Home > Third Quarter 2013 > Banking Alert: Patent Lawsuits Against Community Banks Are Increasing

Banking Alert: Patent Lawsuits Against Community Banks Are Increasing

To foster innovation, a successful patent applicant obtains the exclusive right to produce, use, and sell the patented innovation for 20 years from the date of filing a patent application with the U.S. Patent and Trademark Office. See 35 U.S.C. §154, Contents and terms of patent: provisional rights. 1 But in recent years, companies have emerged with a business model of purchasing or licensing patents from inventors (often in the areas of software and technology) and then sending demand letters to businesses alleging patent infringement and threatening litigation unless the infringers pay a fee. This alert provides an overview of this issue for community banks.

 

The companies purchasing patents are known as patent assertion entities (PAEs) — although they are often disparagingly referred to as "patent trolls." Because of the complexity of patent law, the loose descriptions used in some patents, and the high cost of patent litigation, many businesses settle these claims even though the claims may be without merit. Financial institutions have increasingly been targeted. For example, Automated Transactions LLC (ATL), a PAE, has sued more than 60 banks (many of them community banks) for violating a patent covering automated teller machines that ATL licenses from the inventor.

 

Statistics reveal the rise in PAE patent litigation.

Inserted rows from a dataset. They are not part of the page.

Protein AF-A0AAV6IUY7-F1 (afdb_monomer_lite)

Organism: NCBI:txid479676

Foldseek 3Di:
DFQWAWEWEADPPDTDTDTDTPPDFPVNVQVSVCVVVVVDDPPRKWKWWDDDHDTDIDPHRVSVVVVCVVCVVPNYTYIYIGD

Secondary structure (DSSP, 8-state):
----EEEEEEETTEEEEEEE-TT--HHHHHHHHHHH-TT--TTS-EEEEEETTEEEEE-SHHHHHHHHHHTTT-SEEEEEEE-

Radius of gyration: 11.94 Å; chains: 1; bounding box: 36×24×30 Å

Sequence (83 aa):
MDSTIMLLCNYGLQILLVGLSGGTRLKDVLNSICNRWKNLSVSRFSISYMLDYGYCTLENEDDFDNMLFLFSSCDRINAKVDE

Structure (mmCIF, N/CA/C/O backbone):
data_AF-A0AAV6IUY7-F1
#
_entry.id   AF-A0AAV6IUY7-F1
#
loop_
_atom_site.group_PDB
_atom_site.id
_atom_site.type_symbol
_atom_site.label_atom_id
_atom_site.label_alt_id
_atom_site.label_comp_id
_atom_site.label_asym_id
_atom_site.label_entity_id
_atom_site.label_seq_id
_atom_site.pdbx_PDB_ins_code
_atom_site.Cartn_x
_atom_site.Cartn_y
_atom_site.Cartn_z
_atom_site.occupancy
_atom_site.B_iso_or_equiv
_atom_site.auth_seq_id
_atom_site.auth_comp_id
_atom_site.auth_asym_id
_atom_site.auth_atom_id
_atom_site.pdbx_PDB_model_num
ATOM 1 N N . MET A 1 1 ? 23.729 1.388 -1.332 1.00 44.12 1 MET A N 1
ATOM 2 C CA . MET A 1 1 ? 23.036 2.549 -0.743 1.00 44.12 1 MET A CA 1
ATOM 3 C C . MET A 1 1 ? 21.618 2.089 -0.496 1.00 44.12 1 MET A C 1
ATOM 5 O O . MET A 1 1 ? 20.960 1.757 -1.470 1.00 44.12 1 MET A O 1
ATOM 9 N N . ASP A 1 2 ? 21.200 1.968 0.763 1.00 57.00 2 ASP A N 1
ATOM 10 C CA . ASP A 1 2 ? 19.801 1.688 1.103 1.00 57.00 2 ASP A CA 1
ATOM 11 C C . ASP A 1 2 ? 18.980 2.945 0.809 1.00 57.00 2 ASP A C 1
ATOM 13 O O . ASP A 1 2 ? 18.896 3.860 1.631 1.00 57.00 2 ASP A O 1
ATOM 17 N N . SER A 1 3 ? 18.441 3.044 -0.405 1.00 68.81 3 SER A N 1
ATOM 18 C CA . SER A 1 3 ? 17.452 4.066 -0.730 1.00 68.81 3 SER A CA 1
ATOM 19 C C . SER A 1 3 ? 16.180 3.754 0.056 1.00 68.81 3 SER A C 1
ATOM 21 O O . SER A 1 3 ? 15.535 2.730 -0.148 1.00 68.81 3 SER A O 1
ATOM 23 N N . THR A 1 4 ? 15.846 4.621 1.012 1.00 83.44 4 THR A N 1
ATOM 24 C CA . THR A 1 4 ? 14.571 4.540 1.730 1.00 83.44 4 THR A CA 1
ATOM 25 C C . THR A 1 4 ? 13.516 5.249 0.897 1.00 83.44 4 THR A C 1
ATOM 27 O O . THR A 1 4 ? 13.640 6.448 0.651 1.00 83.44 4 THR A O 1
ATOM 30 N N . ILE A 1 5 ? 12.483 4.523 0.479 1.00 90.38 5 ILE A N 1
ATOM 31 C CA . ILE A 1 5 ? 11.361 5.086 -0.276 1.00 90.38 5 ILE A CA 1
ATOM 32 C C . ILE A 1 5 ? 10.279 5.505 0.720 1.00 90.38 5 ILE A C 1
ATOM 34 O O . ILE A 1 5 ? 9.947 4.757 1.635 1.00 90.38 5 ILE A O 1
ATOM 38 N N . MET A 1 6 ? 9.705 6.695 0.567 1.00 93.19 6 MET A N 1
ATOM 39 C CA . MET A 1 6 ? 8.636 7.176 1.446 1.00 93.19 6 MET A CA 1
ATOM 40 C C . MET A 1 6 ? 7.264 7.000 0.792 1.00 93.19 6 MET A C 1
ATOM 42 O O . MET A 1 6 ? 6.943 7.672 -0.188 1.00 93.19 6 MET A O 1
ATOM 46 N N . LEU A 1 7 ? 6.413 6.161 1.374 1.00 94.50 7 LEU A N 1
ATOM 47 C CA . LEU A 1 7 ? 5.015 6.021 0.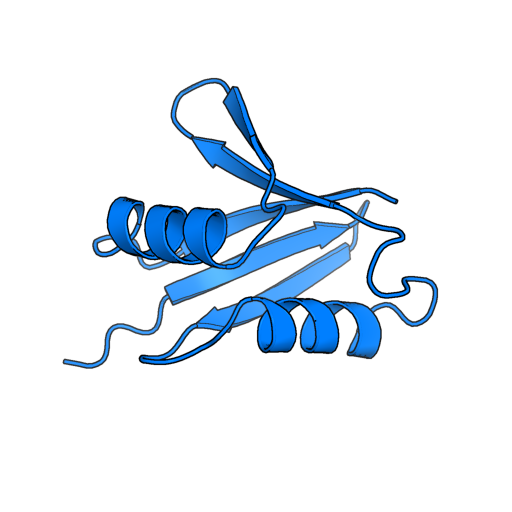974 1.00 94.50 7 LEU A CA 1
ATOM 48 C C . LEU A 1 7 ? 4.154 7.059 1.708 1.00 94.50 7 LEU A C 1
ATOM 50 O O . LEU A 1 7 ? 4.046 7.040 2.936 1.00 94.50 7 LEU A O 1
ATOM 54 N N . LEU A 1 8 ? 3.549 7.983 0.960 1.00 95.62 8 LEU A N 1
ATOM 55 C CA . LEU A 1 8 ? 2.576 8.951 1.469 1.00 95.62 8 LEU A CA 1
ATOM 56 C C . LEU A 1 8 ? 1.173 8.360 1.384 1.00 95.62 8 LEU A C 1
ATOM 58 O O . LEU A 1 8 ? 0.566 8.367 0.319 1.00 95.62 8 LEU A O 1
ATOM 62 N N . CYS A 1 9 ? 0.635 7.906 2.508 1.00 95.94 9 CYS A N 1
ATOM 63 C CA . CYS A 1 9 ? -0.721 7.387 2.602 1.00 95.94 9 CYS A CA 1
ATOM 64 C C . CYS A 1 9 ? -1.728 8.521 2.869 1.00 95.94 9 CYS A C 1
ATOM 66 O O . CYS A 1 9 ? -1.713 9.163 3.920 1.00 95.94 9 CYS A O 1
ATOM 68 N N . ASN A 1 10 ? -2.574 8.744 1.868 1.00 96.00 10 ASN A N 1
ATOM 69 C CA . ASN A 1 10 ? -3.750 9.609 1.752 1.00 96.00 10 ASN A CA 1
ATOM 70 C C . ASN A 1 10 ? -5.049 9.104 2.409 1.00 96.00 10 ASN A C 1
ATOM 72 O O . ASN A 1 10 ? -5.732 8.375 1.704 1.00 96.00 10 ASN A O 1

In 2006, nearly 2,500 patent infringement lawsuits were filed, 19 percent of which were filed by PAEs. But by 2012, more than 4,500 patent infringement lawsuits were filed, 62 percent of which were filed by PAEs. In response to the rise in PAE litigation, several actions have been taken:

  • Congress passed the America Invents Act in 2011, which addresses some concerns with PAE patent litigation, and is now considering several other bills, including the SHIELD Act of 2013 and the Patent Quality Improvement Act, to address burdensome patent litigation.
  • The White House Task Force on High-Tech Patent issued legislative recommendations in June 2013 for Congress to consider and identified executive actions the White House was taking, including a requirement that the Patent and Trademark Office identify the scope of patents and scrutinize patent applications claiming overly broad claims.2
  • The state attorney generals of Nebraska, Vermont, and Minnesota have filed lawsuits against some PAEs, alleging that their conduct violates state deceptive trade practices laws, and Vermont amended its laws to make it easier for the attorney general to sue PAEs that act in bad faith against a Vermont business.
  • The Federal Trade Commission announced it is initiating a formal study of PAEs.
  • The chief judge of the federal appeals court with exclusive jurisdiction to hear federal patent appeals coauthored an op-ed in the New York Times urging judges hearing patent cases to use existing authority to police abuses of the patent system.3

Financial institutions should be aware of this issue. If they receive a demand letter alleging patent infringement, they should consult with their counsel for the best way to proceed.